Overview

Efficacy and Safety Study of Jaktinib in Subjects With Active Ankylosing Spondylitis(AS)

Status:
Not yet recruiting
Trial end date:
2025-07-01
Target enrollment:
0
Participant gender:
All
Summary
This is a Phase 3, multicenter, randomized, double-blind, placebo-controlled, efficacy and safety study of Jaktinib in subjects with active Ankylosing Spondylitis(AS).
Phase:
Phase 3
Accepts Healthy Volunteers?
No
Details
Lead Sponsor:
Suzhou Zelgen Biopharmaceuticals Co.,Ltd
Criteria
Inclusion Criteria:

- Participants must be able to understand the study and signed the informed consent.

- 18-65 years, male or female.

- Participants with a clinical diagnosis of ankylosing spondylitis (AS), and radiologic
evidence (x-ray) fulfilling the Modified New York criteria for AS(1984).

- Participants must have baseline disease activity as defined by having a Bath
Ankylosing Spondylitis Disease Activity Index (BASDAI) score ≥ 4 and a Patient's
Assessment of Total Back Pain score ≥ 4 based on a 0 - 10 Numeric Rating Scale (NRS)
at the Screening and Baseline Visits.

- Participants may be receiving the following Disease-Modifying Anti-Rheumatic
Drugs(DMARDs) at the time of the screening visit.

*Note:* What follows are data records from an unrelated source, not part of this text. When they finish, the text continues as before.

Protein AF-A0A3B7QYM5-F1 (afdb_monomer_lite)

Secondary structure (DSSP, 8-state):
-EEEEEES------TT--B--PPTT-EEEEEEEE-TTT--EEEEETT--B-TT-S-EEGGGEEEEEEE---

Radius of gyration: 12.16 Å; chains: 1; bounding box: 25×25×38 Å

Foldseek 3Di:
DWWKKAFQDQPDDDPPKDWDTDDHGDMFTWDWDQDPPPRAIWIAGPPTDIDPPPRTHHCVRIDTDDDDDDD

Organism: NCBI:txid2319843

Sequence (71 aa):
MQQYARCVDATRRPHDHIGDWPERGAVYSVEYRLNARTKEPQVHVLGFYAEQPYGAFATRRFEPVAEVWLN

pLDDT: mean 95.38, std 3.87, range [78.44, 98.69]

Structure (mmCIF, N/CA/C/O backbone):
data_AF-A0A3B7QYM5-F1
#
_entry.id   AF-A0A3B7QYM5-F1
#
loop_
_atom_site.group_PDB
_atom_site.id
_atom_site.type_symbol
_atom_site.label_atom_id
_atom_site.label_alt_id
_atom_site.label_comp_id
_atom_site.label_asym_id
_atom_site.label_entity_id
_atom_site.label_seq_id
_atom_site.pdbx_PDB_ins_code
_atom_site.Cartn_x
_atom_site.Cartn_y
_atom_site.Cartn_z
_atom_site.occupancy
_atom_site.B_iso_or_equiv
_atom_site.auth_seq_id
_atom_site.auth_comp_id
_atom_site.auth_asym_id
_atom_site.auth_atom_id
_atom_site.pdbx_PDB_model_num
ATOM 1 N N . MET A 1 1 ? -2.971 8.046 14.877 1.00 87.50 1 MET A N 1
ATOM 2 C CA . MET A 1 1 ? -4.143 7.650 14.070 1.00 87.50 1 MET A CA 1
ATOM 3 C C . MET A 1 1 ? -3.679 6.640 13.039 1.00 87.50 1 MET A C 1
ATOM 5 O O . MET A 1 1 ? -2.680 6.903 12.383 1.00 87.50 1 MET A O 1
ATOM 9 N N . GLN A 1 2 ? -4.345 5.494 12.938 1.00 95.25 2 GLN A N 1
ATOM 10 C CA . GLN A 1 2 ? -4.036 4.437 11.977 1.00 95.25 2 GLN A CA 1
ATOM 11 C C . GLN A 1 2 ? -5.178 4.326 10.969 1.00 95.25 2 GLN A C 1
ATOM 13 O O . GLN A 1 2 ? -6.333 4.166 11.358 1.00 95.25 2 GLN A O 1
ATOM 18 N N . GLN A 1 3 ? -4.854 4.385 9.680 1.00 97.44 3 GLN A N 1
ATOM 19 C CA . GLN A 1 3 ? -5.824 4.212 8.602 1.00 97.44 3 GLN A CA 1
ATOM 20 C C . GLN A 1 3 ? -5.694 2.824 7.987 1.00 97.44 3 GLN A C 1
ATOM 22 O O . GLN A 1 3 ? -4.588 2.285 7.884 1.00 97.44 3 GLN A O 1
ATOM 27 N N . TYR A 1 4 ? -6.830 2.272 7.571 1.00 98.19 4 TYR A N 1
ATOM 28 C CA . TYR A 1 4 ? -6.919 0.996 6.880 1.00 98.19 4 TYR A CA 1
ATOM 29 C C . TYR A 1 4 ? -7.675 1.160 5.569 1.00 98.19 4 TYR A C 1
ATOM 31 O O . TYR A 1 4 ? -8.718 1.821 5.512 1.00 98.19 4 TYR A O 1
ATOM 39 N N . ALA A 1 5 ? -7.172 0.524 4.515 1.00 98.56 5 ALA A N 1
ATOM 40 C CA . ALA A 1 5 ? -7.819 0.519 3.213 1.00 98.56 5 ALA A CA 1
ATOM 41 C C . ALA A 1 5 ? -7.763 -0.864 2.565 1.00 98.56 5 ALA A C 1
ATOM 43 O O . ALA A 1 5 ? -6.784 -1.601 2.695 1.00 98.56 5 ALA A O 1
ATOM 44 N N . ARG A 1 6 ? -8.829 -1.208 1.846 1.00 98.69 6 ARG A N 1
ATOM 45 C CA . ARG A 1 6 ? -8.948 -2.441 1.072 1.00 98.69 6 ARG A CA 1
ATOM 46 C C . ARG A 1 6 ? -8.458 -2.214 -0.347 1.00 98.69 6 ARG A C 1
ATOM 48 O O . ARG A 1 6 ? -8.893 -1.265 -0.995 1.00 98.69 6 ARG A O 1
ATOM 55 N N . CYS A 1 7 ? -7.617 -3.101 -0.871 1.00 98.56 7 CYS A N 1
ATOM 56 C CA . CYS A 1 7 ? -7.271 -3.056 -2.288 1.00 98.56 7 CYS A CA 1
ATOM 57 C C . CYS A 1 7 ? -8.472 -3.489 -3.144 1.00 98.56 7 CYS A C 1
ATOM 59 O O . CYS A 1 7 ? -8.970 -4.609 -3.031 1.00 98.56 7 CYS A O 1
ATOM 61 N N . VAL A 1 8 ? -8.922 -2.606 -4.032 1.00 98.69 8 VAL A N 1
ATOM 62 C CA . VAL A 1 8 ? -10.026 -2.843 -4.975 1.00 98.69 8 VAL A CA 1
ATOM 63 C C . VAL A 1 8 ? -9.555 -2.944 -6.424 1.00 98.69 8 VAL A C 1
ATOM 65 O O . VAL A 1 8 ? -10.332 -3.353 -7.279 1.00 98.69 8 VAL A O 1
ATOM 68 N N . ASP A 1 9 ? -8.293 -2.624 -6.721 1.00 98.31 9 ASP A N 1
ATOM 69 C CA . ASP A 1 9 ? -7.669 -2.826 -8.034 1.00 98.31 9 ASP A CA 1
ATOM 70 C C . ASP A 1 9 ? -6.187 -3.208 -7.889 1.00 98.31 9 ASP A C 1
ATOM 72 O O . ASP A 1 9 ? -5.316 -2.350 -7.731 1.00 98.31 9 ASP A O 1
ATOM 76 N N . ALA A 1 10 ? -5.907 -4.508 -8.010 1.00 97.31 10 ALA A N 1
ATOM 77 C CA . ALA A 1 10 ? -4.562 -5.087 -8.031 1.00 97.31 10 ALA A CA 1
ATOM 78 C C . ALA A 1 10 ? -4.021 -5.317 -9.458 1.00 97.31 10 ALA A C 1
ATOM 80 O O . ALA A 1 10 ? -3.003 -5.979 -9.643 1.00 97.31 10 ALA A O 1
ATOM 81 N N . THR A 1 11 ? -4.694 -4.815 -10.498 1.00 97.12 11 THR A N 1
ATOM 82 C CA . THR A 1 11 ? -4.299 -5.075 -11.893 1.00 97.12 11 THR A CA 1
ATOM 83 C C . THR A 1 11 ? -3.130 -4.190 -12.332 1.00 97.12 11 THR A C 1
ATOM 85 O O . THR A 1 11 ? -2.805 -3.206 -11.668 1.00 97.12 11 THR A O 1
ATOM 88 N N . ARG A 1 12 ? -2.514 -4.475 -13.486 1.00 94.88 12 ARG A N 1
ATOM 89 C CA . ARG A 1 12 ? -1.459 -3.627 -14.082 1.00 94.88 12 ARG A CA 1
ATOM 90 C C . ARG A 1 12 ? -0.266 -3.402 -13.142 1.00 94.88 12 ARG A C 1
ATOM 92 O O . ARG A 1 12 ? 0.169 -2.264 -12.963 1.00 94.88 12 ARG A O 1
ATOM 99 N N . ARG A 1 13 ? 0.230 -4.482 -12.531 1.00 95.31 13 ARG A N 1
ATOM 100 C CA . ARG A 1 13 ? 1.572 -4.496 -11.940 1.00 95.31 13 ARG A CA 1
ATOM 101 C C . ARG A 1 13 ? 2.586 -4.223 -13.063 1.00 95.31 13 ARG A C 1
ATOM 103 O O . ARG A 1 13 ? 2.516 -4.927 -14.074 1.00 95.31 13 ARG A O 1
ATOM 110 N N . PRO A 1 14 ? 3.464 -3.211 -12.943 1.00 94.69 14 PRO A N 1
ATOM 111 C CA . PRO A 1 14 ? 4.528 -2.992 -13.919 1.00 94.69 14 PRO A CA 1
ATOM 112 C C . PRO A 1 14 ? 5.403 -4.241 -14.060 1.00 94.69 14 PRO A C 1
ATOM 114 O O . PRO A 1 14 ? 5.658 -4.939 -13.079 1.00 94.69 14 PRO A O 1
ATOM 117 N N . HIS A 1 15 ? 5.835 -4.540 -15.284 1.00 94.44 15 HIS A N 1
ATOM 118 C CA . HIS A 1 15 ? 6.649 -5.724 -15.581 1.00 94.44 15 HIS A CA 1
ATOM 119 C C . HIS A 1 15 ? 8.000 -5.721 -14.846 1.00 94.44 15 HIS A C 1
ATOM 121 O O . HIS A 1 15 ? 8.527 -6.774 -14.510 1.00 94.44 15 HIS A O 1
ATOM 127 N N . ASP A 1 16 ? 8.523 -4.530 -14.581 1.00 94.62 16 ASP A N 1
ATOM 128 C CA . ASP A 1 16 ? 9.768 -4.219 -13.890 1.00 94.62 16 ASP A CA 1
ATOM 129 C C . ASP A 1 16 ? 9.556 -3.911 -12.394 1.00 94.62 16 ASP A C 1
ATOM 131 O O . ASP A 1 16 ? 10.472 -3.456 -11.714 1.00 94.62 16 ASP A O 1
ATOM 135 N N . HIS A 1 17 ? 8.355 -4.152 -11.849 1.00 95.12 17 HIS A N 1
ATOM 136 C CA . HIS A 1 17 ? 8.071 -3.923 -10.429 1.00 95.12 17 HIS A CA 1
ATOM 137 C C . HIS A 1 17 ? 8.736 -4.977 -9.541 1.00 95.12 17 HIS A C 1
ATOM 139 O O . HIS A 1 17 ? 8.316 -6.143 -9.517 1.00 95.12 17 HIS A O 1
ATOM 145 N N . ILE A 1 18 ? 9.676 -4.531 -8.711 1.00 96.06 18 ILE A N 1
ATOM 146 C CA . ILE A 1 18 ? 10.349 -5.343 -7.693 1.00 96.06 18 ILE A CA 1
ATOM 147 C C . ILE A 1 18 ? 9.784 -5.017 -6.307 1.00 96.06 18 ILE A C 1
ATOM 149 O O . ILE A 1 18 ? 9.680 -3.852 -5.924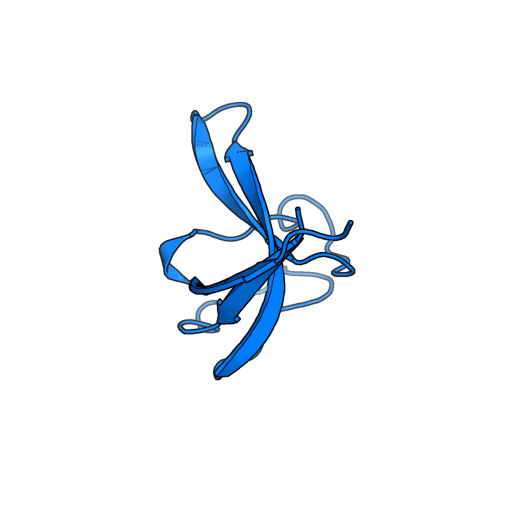 1.00 96.06 18 ILE A O 1
ATOM 153 N N . GLY A 1 19 ? 9.442 -6.070 -5.559 1.00 96.06 19 GLY A N 1
ATOM 154 C CA . GLY A 1 19 ? 8.877 -5.994 -4.212 1.00 96.06 19 GLY A CA 1
ATOM 155 C C . GLY A 1 19 ? 7.393 -6.354 -4.143 1.00 96.06 19 GLY A C 1
ATOM 156 O O . GLY A 1 19 ? 6.845 -7.029 -5.029 1.00 96.06 19 GLY A O 1
ATOM 157 N N . ASP A 1 20 ? 6.767 -5.902 -3.065 1.00 97.75 20 ASP A N 1
ATOM 158 C CA . ASP A 1 20 ? 5.396 -6.198 -2.685 1.00 97.75 20 ASP A CA 1
ATOM 159 C C . ASP A 1 20 ? 4.393 -5.522 -3.619 1.00 97.75 20 ASP A C 1
ATOM 161 O O . ASP A 1 20 ? 4.602 -4.423 -4.144 1.00 97.75 20 ASP A O 1
ATOM 165 N N . TRP A 1 21 ? 3.271 -6.200 -3.826 1.00 97.44 21 TRP A N 1
ATOM 166 C CA . TRP A 1 21 ? 2.157 -5.717 -4.627 1.00 97.44 21 TRP A CA 1
ATOM 167 C C . TRP A 1 21 ? 0.854 -6.088 -3.920 1.00 97.44 21 TRP A C 1
ATOM 169 O O . TRP A 1 21 ? 0.744 -7.210 -3.428 1.00 97.44 21 TRP A O 1
ATOM 179 N N . PRO A 1 22 ? -0.134 -5.182 -3.841 1.00 97.56 22 PRO A N 1
ATOM 180 C CA . PRO A 1 22 ? -1.345 -5.453 -3.086 1.00 97.56 22 PRO A CA 1
ATOM 181 C C . PRO A 1 22 ? -2.200 -6.515 -3.778 1.00 97.56 22 PRO A C 1
ATOM 183 O O . PRO A 1 22 ? -2.284 -6.579 -5.007 1.00 97.56 22 PRO A O 1
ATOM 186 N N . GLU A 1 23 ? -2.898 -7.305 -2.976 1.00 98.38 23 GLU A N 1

These medications should be
continued throughout the entire study and doses should remain unchanged.

- Participants has had an inadequate response to at least two Nonsteroidal
Anti-inflammatory Drugs (NSAIDs) over an at least 4-week period in total at maximum
recommended or tolerated doses, or participant has an intolerance to or
contraindication for NSAIDs.

- Participants who are regularly taking NSAIDs (including COX-1 or COX-2 inhibitors) as
part of their AS therapy are required to be on a stable dose for at least 2 weeks
before randomisation.

- Participants receiving non-prohibited concomitant medications for any reason must be
willing to stay on a stable regimen as defined in the protocol.

Exclusion Criteria:

- History of known or suspected complete ankylosis of the spine.

- Any subject with condition affecting oral drug absorption.

- Participants taking high potency opioid analgesics (e.g. methadone, hydromorphone,
morphine) within 4 weeks before randomization.

- Participants on any other DMARDs within 4 weeks or five half-lives (whichever is
longer) of the drug prior to the Baseline visit.

- Participants has a history of inflammatory arthritis of different etiology other than
axial SpA (including but not limited to rheumatoid arthritis, mixed connective tissue
disease, systemic lupus erythematosus, reactive arthritis, scleroderma, polymyositis,
dermatomyositis, fibromyalgia), or any arthritis with onset prior to 17 years of age.

- Significant trauma or surgery procedure within 8 weeks prior to randomization, or any
planned elective surgery during the study period.

- Participants with a known immunodeficiency disorder or a first degree relative with a
hereditary immunodeficiency.

- Participants with any condition possibly affecting oral drug absorption, eg,
gastrectomy, clinically significant diabetic gastroenteropathy, or certain types of
bariatric surgery.

- Use of any investigational drug and/or devices within 4 weeks of randomization or a
period of 5 half-lives of the investigational drug, whichever is longer.